(Saved entries)
-- Opening Marker --
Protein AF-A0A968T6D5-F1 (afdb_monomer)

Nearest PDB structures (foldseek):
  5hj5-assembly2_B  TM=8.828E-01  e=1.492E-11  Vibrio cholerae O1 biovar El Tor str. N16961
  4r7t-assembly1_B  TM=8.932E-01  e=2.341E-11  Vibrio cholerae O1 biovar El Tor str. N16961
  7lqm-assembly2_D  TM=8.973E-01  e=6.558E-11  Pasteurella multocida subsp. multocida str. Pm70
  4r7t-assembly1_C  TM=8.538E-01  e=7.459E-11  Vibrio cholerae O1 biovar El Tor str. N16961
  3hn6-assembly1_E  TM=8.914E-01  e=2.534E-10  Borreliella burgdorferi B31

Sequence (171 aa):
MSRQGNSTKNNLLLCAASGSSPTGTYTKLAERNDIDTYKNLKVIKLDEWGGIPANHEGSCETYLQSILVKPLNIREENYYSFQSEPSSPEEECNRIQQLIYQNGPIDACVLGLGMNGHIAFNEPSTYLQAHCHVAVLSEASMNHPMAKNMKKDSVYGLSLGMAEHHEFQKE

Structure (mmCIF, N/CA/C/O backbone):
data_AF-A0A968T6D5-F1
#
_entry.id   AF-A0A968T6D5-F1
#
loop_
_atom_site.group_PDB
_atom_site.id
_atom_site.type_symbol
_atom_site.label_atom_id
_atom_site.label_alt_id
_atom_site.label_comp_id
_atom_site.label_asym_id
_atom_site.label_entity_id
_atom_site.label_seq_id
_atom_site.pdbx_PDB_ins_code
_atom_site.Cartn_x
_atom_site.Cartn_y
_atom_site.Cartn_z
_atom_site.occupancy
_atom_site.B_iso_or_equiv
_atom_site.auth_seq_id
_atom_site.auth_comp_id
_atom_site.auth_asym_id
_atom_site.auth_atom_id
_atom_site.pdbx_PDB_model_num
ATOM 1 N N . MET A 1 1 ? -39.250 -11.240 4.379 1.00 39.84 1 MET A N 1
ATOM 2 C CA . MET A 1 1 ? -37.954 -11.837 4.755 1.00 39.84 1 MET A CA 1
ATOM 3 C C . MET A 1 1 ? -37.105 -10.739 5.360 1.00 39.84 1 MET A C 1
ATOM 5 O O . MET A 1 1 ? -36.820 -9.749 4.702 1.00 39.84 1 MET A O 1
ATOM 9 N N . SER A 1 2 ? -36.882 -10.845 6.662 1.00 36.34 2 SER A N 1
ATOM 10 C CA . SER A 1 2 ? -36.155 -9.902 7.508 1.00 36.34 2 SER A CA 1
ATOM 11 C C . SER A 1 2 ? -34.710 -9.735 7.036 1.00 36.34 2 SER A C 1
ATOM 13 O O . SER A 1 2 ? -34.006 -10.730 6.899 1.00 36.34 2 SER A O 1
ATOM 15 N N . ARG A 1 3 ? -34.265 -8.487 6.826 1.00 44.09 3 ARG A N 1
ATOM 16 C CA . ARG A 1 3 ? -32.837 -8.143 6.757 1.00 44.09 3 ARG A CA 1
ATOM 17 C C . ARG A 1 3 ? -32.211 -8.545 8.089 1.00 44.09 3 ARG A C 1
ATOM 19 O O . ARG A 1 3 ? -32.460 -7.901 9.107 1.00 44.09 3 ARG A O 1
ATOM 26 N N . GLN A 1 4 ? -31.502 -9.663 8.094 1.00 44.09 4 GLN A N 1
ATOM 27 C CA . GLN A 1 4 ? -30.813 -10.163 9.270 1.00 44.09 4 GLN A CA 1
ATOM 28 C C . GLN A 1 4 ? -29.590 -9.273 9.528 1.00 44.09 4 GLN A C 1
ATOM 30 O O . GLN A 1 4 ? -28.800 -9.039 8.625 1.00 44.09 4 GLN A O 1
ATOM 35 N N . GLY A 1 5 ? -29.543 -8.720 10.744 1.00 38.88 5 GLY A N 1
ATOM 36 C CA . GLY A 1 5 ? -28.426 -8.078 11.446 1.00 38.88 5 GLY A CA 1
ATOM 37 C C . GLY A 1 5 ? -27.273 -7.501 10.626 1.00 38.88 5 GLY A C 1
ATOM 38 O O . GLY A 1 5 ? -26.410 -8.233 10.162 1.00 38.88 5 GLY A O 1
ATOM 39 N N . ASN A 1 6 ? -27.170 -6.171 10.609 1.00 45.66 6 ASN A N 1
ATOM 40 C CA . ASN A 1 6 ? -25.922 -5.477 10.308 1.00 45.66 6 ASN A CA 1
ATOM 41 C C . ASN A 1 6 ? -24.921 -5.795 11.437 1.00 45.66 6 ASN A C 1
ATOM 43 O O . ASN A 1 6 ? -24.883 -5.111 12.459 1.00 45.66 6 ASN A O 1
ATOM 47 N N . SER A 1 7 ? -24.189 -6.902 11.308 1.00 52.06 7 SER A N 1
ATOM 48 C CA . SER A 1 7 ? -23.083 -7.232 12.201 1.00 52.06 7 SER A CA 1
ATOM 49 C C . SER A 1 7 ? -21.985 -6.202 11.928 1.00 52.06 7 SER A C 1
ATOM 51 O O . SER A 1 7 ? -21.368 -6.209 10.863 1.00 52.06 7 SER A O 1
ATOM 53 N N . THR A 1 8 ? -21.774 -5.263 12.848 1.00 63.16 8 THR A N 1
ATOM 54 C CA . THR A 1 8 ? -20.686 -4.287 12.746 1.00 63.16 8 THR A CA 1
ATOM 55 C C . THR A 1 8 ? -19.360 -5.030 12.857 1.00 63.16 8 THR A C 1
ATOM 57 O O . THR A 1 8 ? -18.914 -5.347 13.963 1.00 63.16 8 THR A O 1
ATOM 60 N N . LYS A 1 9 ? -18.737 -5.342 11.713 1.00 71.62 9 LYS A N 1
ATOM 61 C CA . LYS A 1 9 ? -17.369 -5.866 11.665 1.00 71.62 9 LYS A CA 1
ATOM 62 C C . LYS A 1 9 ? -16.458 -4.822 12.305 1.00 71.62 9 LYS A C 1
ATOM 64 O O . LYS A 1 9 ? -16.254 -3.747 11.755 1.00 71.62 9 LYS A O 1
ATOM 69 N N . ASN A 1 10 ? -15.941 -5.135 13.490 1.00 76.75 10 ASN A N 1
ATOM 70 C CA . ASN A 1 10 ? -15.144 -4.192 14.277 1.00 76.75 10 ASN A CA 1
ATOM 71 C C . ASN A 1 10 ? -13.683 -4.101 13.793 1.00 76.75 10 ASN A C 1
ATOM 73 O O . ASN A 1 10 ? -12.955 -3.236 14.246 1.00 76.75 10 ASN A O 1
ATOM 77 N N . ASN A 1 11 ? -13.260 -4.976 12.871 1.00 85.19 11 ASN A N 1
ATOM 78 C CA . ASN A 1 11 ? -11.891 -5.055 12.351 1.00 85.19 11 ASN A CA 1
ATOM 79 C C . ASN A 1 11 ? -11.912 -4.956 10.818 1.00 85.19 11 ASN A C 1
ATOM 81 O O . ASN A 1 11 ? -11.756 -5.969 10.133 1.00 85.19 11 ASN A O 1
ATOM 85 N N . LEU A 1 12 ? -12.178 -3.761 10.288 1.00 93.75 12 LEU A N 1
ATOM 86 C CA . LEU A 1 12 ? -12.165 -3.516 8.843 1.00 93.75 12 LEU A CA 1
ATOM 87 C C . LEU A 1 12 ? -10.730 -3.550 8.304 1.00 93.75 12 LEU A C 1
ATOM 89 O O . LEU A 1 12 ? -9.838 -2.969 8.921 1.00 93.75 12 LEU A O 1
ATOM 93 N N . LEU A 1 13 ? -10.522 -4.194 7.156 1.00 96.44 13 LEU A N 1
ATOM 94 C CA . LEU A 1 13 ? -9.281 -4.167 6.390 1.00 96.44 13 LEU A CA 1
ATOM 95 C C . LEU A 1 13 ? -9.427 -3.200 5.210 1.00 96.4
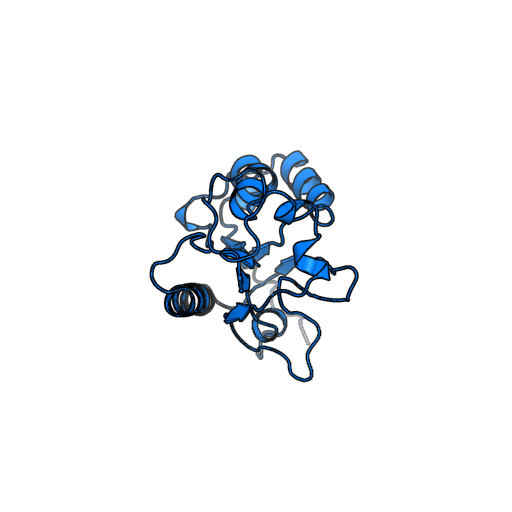4 13 LEU A C 1
ATOM 97 O O . LEU A 1 13 ? -10.105 -3.492 4.225 1.00 96.44 13 LEU A O 1
ATOM 101 N N . LEU A 1 14 ? -8.779 -2.043 5.326 1.00 96.94 14 LEU A N 1
ATOM 102 C CA . LEU A 1 14 ? -8.708 -1.017 4.292 1.00 96.94 14 LEU A CA 1
ATOM 103 C C . LEU A 1 14 ? -7.461 -1.219 3.431 1.00 96.94 14 LEU A C 1
ATOM 105 O O . LEU A 1 14 ? -6.344 -1.152 3.934 1.00 96.94 14 LEU A O 1
ATOM 109 N N . CYS A 1 15 ? -7.630 -1.378 2.125 1.00 97.75 15 CYS A N 1
ATOM 110 C CA . CYS A 1 15 ? -6.530 -1.273 1.178 1.00 97.75 15 CYS A CA 1
ATOM 111 C C . CYS A 1 15 ? -6.327 0.192 0.761 1.00 97.75 15 CYS A C 1
ATOM 113 O O . CYS A 1 15 ? -7.260 0.843 0.282 1.00 97.75 15 CYS A O 1
ATOM 115 N N . ALA A 1 16 ? -5.121 0.716 0.978 1.00 97.81 16 ALA A N 1
ATOM 116 C CA . ALA A 1 16 ? -4.806 2.133 0.830 1.00 97.81 16 ALA A CA 1
ATOM 117 C C . ALA A 1 16 ? -3.813 2.390 -0.315 1.00 97.81 16 ALA A C 1
ATOM 119 O O . ALA A 1 16 ? -2.665 1.942 -0.265 1.00 97.81 16 ALA A O 1
ATOM 120 N N . ALA A 1 17 ? -4.244 3.169 -1.312 1.00 96.69 17 ALA A N 1
ATOM 121 C CA . ALA A 1 17 ? -3.376 3.739 -2.340 1.00 96.69 17 ALA A CA 1
ATOM 122 C C . ALA A 1 17 ? -2.574 4.939 -1.819 1.00 96.69 17 ALA A C 1
ATOM 124 O O . ALA A 1 17 ? -3.065 5.704 -0.981 1.00 96.69 17 ALA A O 1
ATOM 125 N N . SER A 1 18 ? -1.383 5.137 -2.384 1.00 95.44 18 SER A N 1
ATOM 126 C CA . SER A 1 18 ? -0.613 6.378 -2.281 1.00 95.44 18 SER A CA 1
ATOM 127 C C . SER A 1 18 ? -0.976 7.368 -3.409 1.00 95.44 18 SER A C 1
ATOM 129 O O . SER A 1 18 ? -1.838 7.097 -4.249 1.00 95.44 18 SER A O 1
ATOM 131 N N . GLY A 1 19 ? -0.332 8.539 -3.434 1.00 91.88 19 GLY A N 1
ATOM 132 C CA . GLY A 1 19 ? -0.453 9.512 -4.526 1.00 91.88 19 GLY A CA 1
ATOM 133 C C . GLY A 1 19 ? -1.437 10.657 -4.265 1.00 91.88 19 GLY A C 1
ATOM 134 O O . GLY A 1 19 ? -2.054 10.762 -3.211 1.00 91.88 19 GLY A O 1
ATOM 135 N N . SER A 1 20 ? -1.574 11.577 -5.224 1.00 91.25 20 SER A N 1
ATOM 136 C CA . SER A 1 20 ? -2.323 12.828 -5.018 1.00 91.25 20 SER A CA 1
ATOM 137 C C . SER A 1 20 ? -3.838 12.642 -4.916 1.00 91.25 20 SER A C 1
ATOM 139 O O . SER A 1 20 ? -4.496 13.380 -4.185 1.00 91.25 20 SER A O 1
ATOM 141 N N . SER A 1 21 ? -4.394 11.674 -5.649 1.00 93.19 21 SER A N 1
ATOM 142 C CA . SER A 1 21 ? -5.838 11.426 -5.720 1.00 93.19 21 SER A CA 1
ATOM 143 C C . SER A 1 21 ? -6.466 11.072 -4.362 1.00 93.19 21 SER A C 1
ATOM 145 O O . SER A 1 21 ? -7.460 11.704 -3.999 1.00 93.19 21 SER A O 1
ATOM 147 N N . PRO A 1 22 ? -5.919 10.128 -3.567 1.00 95.44 22 PRO A N 1
ATOM 148 C CA . PRO A 1 22 ? -6.502 9.795 -2.269 1.00 95.44 22 PRO A CA 1
ATOM 149 C C . PRO A 1 22 ? -6.221 10.825 -1.160 1.00 95.44 22 PRO A C 1
ATOM 151 O O . PRO A 1 22 ? -6.925 10.806 -0.147 1.00 95.44 22 PRO A O 1
ATOM 154 N N . THR A 1 23 ? -5.271 11.758 -1.342 1.00 95.75 23 THR A N 1
ATOM 155 C CA . THR A 1 23 ? -4.838 12.713 -0.299 1.00 95.75 23 THR A CA 1
ATOM 156 C C . THR A 1 23 ? -6.005 13.446 0.351 1.00 95.75 23 THR A C 1
ATOM 158 O O . THR A 1 23 ? -6.135 13.430 1.570 1.00 95.75 23 THR A O 1
ATOM 161 N N . GLY A 1 24 ? -6.895 14.046 -0.446 1.00 96.50 24 GLY A N 1
ATOM 162 C CA . GLY A 1 24 ? -8.029 14.802 0.094 1.00 96.50 24 GLY A CA 1
ATOM 163 C C . GLY A 1 24 ? -8.975 13.943 0.939 1.00 96.50 24 GLY A C 1
ATOM 164 O O . GLY A 1 24 ? -9.490 14.410 1.953 1.00 96.50 24 GLY A
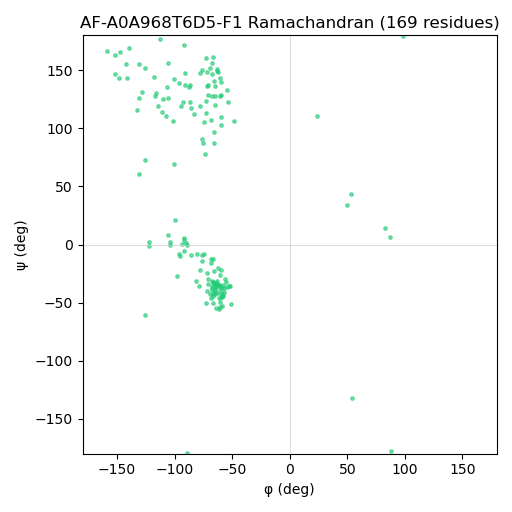 O 1
ATOM 165 N N . THR A 1 25 ? -9.155 12.672 0.567 1.00 96.38 25 THR A N 1
ATOM 166 C CA . THR A 1 25 ? -9.977 11.721 1.328 1.00 96.38 25 THR A CA 1
ATOM 167 C C . THR A 1 25 ? -9.343 11.424 2.681 1.00 96.38 25 THR A C 1
ATOM 169 O O . THR A 1 25 ? -10.004 11.566 3.709 1.00 96.38 25 THR A O 1
ATOM 172 N N . TYR A 1 26 ? -8.057 11.071 2.705 1.00 97.12 26 TYR A N 1
ATOM 173 C CA . TYR A 1 26 ? -7.350 10.764 3.949 1.00 97.12 26 TYR A CA 1
ATOM 174 C C . TYR A 1 26 ? -7.241 11.978 4.874 1.00 97.12 26 TYR A C 1
ATOM 176 O O . TYR A 1 26 ? -7.511 11.857 6.067 1.00 97.12 26 TYR A O 1
ATOM 184 N N . THR A 1 27 ? -6.966 13.168 4.330 1.00 96.25 27 THR A N 1
ATOM 185 C CA . THR A 1 27 ? -6.975 14.412 5.109 1.00 96.25 27 THR A CA 1
ATOM 186 C C . THR A 1 27 ? -8.334 14.638 5.772 1.00 96.25 27 THR A C 1
ATOM 188 O O . THR A 1 27 ? -8.389 14.925 6.964 1.00 96.25 27 THR A O 1
ATOM 191 N N . LYS A 1 28 ? -9.445 14.432 5.053 1.00 96.31 28 LYS A N 1
ATOM 192 C CA . LYS A 1 28 ? -10.792 14.573 5.628 1.00 96.31 28 LYS A CA 1
ATOM 193 C C . LYS A 1 28 ? -11.109 13.520 6.688 1.00 96.31 28 LYS A C 1
ATOM 195 O O . LYS A 1 28 ? -11.847 13.823 7.621 1.00 96.31 28 LYS A O 1
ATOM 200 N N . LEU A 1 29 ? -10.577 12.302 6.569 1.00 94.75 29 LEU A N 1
-- Closing Marker --
Exercise:
Output only an exact transcription of the lines above from the one with "ATOM 176 O O" up to and including the one with "ATOM 188 O O".

Result of the task:
ATOM 176 O O . TYR A 1 26 ? -7.511 11.857 6.067 1.00 97.12 26 TYR A O 1
ATOM 184 N N . THR A 1 27 ? -6.966 13.168 4.330 1.00 96.25 27 THR A N 1
ATOM 185 C CA . THR A 1 27 ? -6.975 14.412 5.109 1.00 96.25 27 THR A CA 1
ATOM 186 C C . THR A 1 27 ? -8.334 14.638 5.772 1.00 96.25 27 THR A C 1
ATOM 188 O O . THR A 1 27 ? -8.389 14.925 6.964 1.00 96.25 27 THR A O 1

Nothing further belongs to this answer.